BRIEF
Each line below from the line with "data_AF-A0A4U5PIL3-F1" to the line with "ATOM 9 N N . HIS" must be copied exactly, including those two, and no picture may appear in the copy.

Items listed in a dataset

_ _ _ _

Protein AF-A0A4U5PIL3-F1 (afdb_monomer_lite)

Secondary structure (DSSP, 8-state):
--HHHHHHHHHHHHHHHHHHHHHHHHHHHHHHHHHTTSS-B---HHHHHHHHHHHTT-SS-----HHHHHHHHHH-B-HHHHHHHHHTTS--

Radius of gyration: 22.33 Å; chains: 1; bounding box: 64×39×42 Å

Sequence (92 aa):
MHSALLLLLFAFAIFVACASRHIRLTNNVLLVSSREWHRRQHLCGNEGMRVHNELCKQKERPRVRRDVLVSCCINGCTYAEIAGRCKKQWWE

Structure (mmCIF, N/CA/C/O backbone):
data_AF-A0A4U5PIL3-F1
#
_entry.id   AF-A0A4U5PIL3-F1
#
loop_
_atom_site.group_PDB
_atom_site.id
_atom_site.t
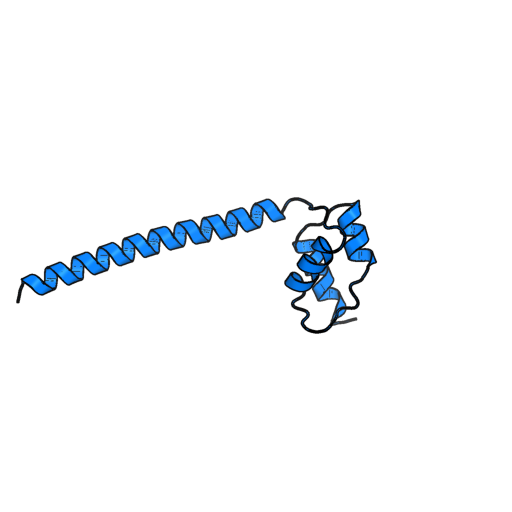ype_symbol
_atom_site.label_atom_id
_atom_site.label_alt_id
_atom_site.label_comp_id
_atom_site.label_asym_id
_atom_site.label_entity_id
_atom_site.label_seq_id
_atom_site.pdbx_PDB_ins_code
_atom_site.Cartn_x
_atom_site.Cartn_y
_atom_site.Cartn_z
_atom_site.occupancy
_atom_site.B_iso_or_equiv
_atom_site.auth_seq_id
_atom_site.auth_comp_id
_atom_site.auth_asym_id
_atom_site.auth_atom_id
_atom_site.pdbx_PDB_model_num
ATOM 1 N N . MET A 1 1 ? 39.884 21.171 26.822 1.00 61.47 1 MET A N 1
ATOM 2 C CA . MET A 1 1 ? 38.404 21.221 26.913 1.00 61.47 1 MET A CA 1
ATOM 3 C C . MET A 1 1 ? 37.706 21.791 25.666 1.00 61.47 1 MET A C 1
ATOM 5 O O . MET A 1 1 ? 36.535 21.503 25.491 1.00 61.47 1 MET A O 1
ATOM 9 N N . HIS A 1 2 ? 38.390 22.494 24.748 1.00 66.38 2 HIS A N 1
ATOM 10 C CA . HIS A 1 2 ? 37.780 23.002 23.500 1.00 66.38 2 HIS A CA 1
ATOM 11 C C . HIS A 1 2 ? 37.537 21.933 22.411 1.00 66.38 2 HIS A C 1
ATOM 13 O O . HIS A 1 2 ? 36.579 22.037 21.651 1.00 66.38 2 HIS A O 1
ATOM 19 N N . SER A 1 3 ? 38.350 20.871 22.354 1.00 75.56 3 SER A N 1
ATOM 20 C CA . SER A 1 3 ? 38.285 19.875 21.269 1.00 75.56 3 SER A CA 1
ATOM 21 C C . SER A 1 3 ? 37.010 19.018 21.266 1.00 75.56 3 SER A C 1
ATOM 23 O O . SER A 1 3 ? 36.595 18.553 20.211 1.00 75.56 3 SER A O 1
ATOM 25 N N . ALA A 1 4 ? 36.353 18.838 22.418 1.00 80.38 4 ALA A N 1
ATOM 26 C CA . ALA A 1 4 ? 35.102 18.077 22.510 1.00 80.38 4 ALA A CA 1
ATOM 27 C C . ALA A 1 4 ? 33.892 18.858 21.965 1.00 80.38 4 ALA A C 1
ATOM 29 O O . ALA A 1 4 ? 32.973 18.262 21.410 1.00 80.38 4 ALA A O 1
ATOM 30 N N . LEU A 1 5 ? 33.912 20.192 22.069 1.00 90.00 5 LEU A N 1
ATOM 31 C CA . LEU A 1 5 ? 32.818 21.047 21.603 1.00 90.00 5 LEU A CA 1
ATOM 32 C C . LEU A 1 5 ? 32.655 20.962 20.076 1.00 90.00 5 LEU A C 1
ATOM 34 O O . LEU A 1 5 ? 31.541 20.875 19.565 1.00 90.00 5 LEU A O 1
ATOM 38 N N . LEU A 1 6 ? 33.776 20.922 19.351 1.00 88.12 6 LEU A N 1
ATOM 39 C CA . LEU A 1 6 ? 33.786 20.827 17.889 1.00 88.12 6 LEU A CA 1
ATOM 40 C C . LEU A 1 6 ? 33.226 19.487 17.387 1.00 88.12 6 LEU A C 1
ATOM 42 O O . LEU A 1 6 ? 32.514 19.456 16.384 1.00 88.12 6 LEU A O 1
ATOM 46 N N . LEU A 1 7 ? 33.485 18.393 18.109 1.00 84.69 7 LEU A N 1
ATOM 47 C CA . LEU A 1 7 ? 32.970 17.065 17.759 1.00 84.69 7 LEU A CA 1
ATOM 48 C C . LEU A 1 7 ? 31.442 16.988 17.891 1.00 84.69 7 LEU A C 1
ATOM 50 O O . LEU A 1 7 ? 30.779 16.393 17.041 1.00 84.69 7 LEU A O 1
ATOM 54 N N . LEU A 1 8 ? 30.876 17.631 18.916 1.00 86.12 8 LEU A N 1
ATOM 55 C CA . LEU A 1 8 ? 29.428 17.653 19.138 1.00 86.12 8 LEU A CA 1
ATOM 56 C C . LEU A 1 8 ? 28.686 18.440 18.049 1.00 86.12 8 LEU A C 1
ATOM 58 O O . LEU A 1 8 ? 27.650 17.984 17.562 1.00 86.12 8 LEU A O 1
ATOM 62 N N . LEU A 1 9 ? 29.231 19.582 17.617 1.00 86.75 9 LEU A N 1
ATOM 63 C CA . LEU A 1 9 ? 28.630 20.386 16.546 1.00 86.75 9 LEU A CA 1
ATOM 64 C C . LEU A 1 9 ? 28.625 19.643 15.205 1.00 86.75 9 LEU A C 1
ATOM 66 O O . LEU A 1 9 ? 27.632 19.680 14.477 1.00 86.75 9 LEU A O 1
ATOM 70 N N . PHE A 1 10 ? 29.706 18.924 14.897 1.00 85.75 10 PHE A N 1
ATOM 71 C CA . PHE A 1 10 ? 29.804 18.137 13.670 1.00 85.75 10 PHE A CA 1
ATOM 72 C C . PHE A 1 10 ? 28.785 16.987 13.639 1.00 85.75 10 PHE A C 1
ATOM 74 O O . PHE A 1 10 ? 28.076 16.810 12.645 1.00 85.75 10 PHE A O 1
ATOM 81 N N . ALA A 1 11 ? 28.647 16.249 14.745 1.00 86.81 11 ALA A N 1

_ _ _ _

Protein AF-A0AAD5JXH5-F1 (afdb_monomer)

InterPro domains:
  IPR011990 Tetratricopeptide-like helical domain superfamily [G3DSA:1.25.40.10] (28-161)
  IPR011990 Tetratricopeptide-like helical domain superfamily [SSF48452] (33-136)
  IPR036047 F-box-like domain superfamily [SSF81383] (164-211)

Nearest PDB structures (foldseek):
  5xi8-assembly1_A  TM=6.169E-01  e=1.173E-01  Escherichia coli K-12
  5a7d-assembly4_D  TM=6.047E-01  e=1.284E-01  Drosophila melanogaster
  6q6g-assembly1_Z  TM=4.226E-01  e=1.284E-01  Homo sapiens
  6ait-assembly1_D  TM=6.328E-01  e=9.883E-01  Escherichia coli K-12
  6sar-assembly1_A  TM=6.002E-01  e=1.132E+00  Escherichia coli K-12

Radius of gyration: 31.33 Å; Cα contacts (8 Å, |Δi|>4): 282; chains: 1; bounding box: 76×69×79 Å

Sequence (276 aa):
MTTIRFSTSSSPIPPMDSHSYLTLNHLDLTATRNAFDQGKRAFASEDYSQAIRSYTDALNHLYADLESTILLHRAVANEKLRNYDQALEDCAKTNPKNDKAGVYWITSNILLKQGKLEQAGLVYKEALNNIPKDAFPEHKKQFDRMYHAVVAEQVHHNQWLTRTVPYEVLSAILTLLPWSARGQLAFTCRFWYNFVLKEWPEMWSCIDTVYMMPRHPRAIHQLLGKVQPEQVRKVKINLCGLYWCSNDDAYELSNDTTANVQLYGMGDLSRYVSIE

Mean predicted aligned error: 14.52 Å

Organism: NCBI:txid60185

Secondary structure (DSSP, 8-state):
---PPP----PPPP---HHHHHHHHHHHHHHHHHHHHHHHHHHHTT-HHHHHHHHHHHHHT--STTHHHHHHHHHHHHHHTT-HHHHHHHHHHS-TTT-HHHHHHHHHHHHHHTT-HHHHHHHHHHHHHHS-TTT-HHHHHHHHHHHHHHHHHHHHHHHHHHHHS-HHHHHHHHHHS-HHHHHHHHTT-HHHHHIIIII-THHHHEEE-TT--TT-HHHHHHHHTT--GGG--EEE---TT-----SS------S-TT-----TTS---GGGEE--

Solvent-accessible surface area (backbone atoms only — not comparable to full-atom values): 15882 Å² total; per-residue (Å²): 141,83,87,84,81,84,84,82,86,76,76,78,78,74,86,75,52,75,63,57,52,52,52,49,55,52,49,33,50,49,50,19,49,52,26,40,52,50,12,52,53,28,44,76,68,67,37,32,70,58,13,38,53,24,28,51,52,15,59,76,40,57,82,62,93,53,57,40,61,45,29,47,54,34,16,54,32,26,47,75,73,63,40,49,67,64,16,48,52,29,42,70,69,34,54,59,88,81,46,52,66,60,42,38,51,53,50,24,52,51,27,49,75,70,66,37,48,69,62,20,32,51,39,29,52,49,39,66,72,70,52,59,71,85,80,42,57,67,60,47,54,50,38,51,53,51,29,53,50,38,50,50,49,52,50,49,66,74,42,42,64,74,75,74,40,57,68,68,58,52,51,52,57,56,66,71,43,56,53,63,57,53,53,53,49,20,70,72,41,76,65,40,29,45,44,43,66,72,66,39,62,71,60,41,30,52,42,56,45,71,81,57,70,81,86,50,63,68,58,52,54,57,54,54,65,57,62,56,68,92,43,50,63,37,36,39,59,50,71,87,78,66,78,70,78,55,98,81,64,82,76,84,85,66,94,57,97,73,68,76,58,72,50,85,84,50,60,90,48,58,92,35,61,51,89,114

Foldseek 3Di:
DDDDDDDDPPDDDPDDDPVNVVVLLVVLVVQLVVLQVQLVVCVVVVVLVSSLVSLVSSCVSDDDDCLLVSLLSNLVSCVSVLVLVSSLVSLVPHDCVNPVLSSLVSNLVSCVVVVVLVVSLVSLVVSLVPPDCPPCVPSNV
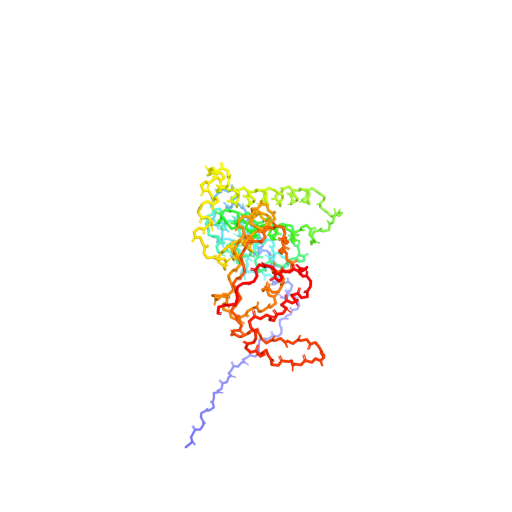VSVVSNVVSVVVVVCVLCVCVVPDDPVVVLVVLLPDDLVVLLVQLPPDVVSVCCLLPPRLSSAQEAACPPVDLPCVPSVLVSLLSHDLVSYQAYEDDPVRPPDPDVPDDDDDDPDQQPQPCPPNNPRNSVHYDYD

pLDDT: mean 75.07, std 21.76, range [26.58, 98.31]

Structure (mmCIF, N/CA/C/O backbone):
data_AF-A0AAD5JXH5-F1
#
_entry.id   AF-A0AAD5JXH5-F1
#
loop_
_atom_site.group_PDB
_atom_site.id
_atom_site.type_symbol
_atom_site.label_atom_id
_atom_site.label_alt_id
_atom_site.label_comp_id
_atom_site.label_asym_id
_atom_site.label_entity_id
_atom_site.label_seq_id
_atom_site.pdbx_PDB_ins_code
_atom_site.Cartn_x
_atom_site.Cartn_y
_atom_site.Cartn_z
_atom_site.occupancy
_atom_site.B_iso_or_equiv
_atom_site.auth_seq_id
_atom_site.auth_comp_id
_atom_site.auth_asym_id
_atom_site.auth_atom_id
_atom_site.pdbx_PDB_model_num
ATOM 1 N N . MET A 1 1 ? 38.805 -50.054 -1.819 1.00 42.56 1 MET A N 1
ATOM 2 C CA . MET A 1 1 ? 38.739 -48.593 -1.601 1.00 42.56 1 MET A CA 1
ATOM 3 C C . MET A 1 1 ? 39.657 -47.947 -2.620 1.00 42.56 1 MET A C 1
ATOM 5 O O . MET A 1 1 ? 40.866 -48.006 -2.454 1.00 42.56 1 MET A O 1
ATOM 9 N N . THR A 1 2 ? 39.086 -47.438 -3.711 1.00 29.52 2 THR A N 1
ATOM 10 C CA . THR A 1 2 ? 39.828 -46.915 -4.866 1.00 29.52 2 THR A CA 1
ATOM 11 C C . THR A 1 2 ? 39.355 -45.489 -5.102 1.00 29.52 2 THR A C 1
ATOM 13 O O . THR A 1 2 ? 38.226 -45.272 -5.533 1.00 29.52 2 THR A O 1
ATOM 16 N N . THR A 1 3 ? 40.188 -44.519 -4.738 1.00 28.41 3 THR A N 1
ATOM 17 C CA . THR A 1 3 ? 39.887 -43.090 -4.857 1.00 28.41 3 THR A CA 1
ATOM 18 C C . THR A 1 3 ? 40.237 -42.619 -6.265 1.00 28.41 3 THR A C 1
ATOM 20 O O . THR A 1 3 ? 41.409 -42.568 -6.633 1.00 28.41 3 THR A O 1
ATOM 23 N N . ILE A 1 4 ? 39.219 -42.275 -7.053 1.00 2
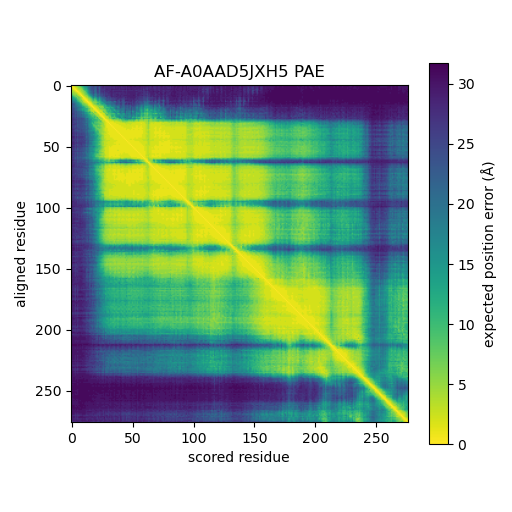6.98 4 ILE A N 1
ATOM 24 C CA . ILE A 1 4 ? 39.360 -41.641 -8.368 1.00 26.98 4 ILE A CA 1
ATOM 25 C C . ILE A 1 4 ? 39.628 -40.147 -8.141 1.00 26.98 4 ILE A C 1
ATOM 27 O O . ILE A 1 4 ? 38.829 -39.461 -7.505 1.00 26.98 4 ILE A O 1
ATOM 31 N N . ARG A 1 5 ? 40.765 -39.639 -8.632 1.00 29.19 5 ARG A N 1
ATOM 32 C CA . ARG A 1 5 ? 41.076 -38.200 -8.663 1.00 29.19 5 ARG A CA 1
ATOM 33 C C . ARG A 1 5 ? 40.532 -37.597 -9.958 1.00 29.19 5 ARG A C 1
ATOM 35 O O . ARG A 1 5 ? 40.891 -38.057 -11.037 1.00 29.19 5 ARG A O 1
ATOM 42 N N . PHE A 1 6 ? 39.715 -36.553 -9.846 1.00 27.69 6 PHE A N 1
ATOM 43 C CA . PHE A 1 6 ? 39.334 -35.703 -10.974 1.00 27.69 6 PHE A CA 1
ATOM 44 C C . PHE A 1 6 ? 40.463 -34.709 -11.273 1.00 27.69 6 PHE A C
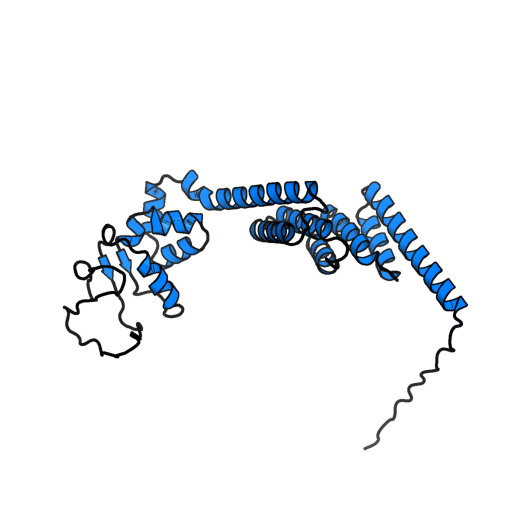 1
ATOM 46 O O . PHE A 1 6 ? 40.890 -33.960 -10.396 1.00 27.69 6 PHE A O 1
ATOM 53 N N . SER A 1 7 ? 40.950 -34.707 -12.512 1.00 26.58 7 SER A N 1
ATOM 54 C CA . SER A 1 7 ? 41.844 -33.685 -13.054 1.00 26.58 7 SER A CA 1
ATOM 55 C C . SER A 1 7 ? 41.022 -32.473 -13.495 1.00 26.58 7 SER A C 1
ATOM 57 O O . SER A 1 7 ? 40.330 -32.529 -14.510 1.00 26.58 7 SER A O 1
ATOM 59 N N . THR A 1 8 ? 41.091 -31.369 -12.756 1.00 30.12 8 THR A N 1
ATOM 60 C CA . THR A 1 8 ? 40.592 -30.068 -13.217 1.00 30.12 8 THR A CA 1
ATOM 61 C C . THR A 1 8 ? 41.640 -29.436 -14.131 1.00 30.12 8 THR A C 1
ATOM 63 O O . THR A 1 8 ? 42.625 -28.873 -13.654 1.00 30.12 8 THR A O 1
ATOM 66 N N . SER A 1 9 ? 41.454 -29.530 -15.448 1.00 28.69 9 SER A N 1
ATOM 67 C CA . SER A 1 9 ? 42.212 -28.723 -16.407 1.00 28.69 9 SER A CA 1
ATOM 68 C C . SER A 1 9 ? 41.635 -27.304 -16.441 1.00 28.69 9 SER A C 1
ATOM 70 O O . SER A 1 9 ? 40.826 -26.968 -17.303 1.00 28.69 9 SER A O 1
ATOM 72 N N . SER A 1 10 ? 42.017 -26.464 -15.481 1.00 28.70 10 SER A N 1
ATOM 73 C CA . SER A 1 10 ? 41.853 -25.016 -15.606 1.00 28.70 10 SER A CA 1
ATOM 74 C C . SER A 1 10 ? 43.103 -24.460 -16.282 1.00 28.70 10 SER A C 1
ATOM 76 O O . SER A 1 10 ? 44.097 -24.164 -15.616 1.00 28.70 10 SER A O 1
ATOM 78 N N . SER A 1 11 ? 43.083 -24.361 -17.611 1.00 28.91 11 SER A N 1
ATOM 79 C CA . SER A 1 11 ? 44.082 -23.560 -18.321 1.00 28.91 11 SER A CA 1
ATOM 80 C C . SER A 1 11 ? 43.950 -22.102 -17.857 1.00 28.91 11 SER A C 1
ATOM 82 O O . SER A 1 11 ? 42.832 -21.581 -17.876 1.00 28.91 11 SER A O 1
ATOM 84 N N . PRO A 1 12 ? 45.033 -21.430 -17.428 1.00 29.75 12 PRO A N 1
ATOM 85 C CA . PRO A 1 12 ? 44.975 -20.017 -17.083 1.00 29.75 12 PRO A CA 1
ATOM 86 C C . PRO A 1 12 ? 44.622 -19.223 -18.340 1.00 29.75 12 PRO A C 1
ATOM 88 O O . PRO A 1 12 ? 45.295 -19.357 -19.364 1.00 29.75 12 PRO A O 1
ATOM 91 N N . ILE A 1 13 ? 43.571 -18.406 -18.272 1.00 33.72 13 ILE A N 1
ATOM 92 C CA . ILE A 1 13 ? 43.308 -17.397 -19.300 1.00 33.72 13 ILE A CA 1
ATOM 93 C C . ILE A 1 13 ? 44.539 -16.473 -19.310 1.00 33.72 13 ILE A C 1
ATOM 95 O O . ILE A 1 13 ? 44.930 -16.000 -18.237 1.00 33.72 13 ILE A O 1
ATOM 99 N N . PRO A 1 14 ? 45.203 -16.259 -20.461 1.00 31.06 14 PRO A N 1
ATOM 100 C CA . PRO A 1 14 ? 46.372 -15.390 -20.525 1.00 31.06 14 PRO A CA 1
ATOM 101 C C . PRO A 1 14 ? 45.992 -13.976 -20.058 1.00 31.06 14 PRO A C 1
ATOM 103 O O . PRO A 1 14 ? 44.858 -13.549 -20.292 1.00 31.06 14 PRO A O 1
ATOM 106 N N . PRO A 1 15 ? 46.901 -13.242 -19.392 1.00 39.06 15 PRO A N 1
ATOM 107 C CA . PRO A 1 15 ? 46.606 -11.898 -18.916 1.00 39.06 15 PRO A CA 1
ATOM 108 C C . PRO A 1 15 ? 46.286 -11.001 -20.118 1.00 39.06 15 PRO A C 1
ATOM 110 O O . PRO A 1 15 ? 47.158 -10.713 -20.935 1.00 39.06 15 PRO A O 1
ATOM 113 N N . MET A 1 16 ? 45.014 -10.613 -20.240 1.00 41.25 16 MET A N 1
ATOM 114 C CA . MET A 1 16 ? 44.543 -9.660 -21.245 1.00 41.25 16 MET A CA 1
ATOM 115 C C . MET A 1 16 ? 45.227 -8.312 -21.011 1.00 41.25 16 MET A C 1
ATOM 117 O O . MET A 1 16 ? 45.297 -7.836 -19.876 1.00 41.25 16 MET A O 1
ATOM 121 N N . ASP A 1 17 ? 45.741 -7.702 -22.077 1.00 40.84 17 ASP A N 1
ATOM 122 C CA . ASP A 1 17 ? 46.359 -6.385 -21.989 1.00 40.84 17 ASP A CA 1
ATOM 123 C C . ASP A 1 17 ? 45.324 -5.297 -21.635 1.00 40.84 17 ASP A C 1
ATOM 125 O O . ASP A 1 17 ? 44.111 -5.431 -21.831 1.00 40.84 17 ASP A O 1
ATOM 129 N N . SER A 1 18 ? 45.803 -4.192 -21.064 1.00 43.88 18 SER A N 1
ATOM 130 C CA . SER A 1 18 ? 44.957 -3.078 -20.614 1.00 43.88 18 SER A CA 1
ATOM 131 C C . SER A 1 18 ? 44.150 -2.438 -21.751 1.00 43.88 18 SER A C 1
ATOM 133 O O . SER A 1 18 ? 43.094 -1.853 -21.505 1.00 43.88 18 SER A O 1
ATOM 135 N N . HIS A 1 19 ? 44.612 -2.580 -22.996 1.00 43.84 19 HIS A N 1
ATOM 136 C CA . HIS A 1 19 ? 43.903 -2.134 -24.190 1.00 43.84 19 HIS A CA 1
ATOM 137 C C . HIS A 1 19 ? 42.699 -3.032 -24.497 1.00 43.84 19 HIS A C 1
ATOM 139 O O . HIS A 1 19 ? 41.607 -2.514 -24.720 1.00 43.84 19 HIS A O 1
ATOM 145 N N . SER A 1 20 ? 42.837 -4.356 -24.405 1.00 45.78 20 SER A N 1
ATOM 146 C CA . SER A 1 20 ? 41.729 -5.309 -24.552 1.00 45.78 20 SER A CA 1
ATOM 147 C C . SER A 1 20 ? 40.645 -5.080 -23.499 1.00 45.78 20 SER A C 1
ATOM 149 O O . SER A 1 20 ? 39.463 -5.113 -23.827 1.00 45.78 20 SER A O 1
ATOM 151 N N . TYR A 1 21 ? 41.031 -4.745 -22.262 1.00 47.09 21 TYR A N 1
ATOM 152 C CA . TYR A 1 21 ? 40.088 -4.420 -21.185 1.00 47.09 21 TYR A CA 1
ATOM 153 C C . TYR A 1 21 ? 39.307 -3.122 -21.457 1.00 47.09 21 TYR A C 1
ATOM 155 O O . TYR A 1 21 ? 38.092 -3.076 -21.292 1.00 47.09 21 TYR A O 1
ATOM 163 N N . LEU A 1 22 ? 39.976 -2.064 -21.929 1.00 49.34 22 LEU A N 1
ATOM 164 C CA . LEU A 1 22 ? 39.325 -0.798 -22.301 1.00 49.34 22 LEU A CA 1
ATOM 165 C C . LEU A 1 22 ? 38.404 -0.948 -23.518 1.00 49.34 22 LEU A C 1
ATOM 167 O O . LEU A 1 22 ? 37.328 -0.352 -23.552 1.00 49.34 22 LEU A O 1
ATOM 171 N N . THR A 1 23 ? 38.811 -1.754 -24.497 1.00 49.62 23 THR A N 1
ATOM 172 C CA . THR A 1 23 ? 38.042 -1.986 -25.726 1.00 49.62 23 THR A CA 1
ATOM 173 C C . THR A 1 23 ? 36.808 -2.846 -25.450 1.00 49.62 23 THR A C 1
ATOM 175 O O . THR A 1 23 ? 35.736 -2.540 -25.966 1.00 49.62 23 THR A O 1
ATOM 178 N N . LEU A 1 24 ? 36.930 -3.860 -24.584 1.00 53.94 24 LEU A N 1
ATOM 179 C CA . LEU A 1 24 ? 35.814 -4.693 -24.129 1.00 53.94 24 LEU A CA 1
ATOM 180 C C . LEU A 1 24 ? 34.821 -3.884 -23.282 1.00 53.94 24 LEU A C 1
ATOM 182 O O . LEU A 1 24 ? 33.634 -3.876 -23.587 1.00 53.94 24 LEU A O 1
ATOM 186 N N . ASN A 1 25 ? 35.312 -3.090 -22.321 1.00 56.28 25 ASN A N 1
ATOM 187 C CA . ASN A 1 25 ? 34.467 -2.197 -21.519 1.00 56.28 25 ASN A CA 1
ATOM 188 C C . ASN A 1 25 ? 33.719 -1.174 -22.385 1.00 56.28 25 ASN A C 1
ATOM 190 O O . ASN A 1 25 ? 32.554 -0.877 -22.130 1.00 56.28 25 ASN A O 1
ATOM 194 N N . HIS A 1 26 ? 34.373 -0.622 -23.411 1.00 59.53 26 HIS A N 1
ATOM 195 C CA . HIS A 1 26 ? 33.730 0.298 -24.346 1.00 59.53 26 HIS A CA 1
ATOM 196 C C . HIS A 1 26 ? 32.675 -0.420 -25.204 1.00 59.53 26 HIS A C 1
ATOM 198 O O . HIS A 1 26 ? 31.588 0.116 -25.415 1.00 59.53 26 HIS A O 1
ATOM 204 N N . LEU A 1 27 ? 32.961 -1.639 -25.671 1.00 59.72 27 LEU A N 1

_ _ _ _

RESPONSE
data_AF-A0A4U5PIL3-F1
#
_entry.id   AF-A0A4U5PIL3-F1
#
loop_
_atom_site.group_PDB
_atom_site.id
_atom_site.t
ype_symbol
_atom_site.label_atom_id
_atom_site.label_alt_id
_atom_site.label_comp_id
_atom_site.label_asym_id
_atom_site.label_entity_id
_atom_site.label_seq_id
_atom_site.pdbx_PDB_ins_code
_atom_site.Cartn_x
_atom_site.Cartn_y
_atom_site.Cartn_z
_atom_site.occupancy
_atom_site.B_iso_or_equiv
_atom_site.auth_seq_id
_atom_site.auth_comp_id
_atom_site.auth_asym_id
_atom_site.auth_atom_id
_atom_site.pdbx_PDB_model_num
ATOM 1 N N . MET A 1 1 ? 39.884 21.171 26.822 1.00 61.47 1 MET A N 1
ATOM 2 C CA . MET A 1 1 ? 38.404 21.221 26.913 1.00 61.47 1 MET A CA 1
ATOM 3 C C . MET A 1 1 ? 37.706 21.791 25.666 1.00 61.47 1 MET A C 1
ATOM 5 O O . MET A 1 1 ? 36.535 21.503 25.491 1.00 61.47 1 MET A O 1
ATOM 9 N N . HIS A 1 2 ? 38.390 22.494 24.748 1.00 66.38 2 HIS A N 1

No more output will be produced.